Below are lines of data, and only some are wanted. Please repeat exactly those from the line that has "ATOM 46 O O" through the line that has "ATOM 99 O O".

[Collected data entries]
◇ ◇ ◇ ◇
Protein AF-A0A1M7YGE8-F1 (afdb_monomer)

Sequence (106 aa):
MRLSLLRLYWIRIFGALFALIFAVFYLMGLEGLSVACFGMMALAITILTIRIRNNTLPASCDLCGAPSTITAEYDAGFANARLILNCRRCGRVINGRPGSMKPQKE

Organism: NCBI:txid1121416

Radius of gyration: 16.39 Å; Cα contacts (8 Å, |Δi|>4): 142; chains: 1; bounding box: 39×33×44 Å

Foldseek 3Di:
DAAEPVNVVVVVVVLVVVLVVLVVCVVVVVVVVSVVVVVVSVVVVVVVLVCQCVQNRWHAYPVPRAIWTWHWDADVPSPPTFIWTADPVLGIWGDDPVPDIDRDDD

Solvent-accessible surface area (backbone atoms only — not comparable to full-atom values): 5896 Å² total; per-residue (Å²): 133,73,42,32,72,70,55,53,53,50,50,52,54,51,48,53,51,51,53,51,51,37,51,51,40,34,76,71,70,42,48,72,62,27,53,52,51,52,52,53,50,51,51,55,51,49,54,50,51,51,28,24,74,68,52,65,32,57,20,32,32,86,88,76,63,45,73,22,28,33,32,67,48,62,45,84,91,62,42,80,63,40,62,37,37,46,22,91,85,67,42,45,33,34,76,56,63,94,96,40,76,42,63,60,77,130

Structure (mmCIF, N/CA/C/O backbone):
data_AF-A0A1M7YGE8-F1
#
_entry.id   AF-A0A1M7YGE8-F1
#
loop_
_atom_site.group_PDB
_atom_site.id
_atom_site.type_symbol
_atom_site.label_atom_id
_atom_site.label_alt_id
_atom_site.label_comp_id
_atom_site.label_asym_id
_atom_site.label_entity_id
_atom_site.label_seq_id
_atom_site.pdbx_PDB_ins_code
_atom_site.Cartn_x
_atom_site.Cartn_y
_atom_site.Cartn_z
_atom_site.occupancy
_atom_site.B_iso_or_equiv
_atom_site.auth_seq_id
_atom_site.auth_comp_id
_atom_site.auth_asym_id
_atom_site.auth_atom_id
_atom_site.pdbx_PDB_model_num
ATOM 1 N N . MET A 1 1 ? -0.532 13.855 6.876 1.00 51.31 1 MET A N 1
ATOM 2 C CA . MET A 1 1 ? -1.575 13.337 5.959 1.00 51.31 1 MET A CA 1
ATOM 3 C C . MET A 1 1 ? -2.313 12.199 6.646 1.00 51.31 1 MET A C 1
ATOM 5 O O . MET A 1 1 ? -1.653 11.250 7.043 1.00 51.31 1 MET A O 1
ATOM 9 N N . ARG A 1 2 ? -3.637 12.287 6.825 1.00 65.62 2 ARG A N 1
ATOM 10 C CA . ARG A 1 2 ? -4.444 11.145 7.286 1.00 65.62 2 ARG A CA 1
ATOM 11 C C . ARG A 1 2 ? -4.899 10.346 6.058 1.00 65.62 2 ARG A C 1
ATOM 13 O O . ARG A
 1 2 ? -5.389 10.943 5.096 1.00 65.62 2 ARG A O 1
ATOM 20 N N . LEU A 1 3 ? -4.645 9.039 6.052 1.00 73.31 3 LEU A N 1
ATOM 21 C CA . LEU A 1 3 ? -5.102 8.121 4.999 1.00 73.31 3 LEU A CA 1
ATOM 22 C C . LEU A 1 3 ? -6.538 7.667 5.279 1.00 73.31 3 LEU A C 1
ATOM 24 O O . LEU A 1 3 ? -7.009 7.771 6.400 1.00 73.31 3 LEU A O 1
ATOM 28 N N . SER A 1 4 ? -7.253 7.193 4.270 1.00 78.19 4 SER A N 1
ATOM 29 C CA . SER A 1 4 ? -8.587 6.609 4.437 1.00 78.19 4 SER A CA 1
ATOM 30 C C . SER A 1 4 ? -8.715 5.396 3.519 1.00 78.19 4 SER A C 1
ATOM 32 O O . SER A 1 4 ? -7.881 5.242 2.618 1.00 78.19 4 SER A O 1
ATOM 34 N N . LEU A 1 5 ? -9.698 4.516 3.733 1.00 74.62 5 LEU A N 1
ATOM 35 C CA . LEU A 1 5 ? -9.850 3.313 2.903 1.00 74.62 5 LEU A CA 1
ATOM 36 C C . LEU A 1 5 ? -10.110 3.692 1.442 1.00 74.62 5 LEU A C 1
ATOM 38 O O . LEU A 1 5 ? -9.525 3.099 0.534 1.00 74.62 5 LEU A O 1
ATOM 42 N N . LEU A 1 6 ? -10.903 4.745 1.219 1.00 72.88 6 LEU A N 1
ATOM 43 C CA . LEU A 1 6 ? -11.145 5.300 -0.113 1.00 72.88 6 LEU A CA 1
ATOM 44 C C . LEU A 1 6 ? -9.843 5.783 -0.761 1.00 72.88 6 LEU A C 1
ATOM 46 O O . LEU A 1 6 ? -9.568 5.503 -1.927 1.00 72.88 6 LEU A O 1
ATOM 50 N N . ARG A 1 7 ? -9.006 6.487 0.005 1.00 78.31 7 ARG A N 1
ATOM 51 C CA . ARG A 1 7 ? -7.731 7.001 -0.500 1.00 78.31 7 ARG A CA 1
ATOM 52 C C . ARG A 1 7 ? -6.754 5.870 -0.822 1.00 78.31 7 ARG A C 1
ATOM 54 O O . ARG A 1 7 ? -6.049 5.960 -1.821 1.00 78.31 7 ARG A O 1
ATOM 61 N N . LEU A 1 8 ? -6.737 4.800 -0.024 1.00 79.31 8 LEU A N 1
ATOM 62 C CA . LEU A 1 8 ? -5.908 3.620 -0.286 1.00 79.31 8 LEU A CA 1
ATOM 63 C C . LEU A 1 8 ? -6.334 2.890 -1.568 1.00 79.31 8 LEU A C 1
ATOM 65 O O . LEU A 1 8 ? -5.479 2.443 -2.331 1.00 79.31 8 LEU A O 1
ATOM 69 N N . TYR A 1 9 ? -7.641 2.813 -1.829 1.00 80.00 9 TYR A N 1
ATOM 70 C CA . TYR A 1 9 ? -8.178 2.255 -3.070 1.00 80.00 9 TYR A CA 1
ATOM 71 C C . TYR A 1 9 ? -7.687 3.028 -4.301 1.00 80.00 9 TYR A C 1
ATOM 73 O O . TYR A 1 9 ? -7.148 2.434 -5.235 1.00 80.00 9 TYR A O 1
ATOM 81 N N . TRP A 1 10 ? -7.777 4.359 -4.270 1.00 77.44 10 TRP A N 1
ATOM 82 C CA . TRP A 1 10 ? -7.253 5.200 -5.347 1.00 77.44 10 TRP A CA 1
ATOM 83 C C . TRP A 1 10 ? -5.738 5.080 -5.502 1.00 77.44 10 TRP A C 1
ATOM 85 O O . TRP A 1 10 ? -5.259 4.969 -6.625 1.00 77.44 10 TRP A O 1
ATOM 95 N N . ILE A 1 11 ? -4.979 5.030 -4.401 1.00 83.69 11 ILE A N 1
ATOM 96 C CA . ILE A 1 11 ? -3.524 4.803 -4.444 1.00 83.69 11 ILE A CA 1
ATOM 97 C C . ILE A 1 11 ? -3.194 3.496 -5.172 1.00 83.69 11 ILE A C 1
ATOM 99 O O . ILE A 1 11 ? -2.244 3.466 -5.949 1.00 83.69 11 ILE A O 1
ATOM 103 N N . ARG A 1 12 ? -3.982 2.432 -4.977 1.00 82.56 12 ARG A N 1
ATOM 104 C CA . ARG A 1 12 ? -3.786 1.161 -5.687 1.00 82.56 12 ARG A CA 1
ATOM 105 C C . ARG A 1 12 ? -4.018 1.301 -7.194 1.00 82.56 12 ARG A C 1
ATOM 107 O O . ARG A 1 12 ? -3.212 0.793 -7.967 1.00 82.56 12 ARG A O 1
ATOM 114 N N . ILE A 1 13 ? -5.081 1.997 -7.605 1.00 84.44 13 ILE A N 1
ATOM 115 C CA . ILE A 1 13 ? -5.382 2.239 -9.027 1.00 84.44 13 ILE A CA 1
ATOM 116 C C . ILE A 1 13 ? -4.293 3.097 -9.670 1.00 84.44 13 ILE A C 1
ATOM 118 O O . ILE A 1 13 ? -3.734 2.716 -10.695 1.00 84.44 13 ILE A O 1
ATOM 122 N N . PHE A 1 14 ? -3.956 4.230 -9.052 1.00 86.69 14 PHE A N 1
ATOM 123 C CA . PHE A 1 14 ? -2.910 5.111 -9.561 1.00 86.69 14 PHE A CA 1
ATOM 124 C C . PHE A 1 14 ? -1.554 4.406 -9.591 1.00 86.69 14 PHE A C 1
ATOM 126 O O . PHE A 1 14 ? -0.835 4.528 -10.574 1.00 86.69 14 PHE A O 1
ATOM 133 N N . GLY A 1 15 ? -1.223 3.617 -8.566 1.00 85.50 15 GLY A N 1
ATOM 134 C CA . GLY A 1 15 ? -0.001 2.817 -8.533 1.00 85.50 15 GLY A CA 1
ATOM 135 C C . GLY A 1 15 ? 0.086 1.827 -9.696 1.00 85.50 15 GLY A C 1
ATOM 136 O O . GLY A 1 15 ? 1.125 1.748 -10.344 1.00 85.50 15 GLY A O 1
◇ ◇ ◇ ◇
• Answer to this problem
ATOM 46 O O . LEU A 1 6 ? -9.568 5.503 -1.927 1.00 72.88 6 LEU A O 1
ATOM 50 N N . ARG A 1 7 ? -9.006 6.487 0.005 1.00 78.31 7 ARG A N 1
ATOM 51 C CA . ARG A 1 7 ? -7.731 7.001 -0.500 1.00 78.31 7 ARG A CA 1
ATOM 52 C C . ARG A 1 7 ? -6.754 5.870 -0.822 1.00 78.31 7 ARG A C 1
ATOM 54 O O . ARG A 1 7 ? -6.049 5.960 -1.821 1.00 78.31 7 ARG A O 1
ATOM 61 N N . LEU A 1 8 ? -6.737 4.800 -0.024 1.00 79.31 8 LEU A N 1
ATOM 62 C CA . LEU A 1 8 ? -5.908 3.620 -0.286 1.00 79.31 8 LEU A CA 1
ATOM 63 C C . LEU A 1 8 ? -6.334 2.890 -1.568 1.00 79.31 8 LEU A C 1
ATOM 65 O O . LEU A 1 8 ? -5.479 2.443 -2.331 1.00 79.31 8 LEU A O 1
ATOM 69 N N . TYR A 1 9 ? -7.641 2.813 -1.829 1.00 80.00 9 TYR A N 1
ATOM 70 C CA . TYR A 1 9 ? -8.178 2.255 -3.070 1.00 80.00 9 TYR A CA 1
ATOM 71 C C . TYR A 1 9 ? -7.687 3.028 -4.301 1.00 80.00 9 TYR A C 1
ATOM 73 O O . TYR A 1 9 ? -7.148 2.434 -5.235 1.00 80.00 9 TYR A O 1
ATOM 81 N N . TRP A 1 10 ? -7.777 4.359 -4.270 1.00 77.44 10 TRP A N 1
ATOM 82 C CA . TRP A 1 10 ? -7.253 5.200 -5.347 1.00 77.44 10 TRP A CA 1
ATOM 83 C C . TRP A 1 10 ? -5.738 5.080 -5.502 1.00 77.44 10 TRP A C 1
ATOM 85 O O . TRP A 1 10 ? -5.259 4.969 -6.625 1.00 77.44 10 TRP A O 1
ATOM 95 N N . ILE A 1 11 ? -4.979 5.030 -4.401 1.00 83.69 11 ILE A N 1
ATOM 96 C CA . ILE A 1 11 ? -3.524 4.803 -4.444 1.00 83.69 11 ILE A CA 1
ATOM 97 C C . ILE A 1 11 ? -3.194 3.496 -5.172 1.00 83.69 11 ILE A C 1
ATOM 99 O O . ILE A 1 11 ? -2.244 3.466 -5.949 1.00 83.69 11 ILE A O 1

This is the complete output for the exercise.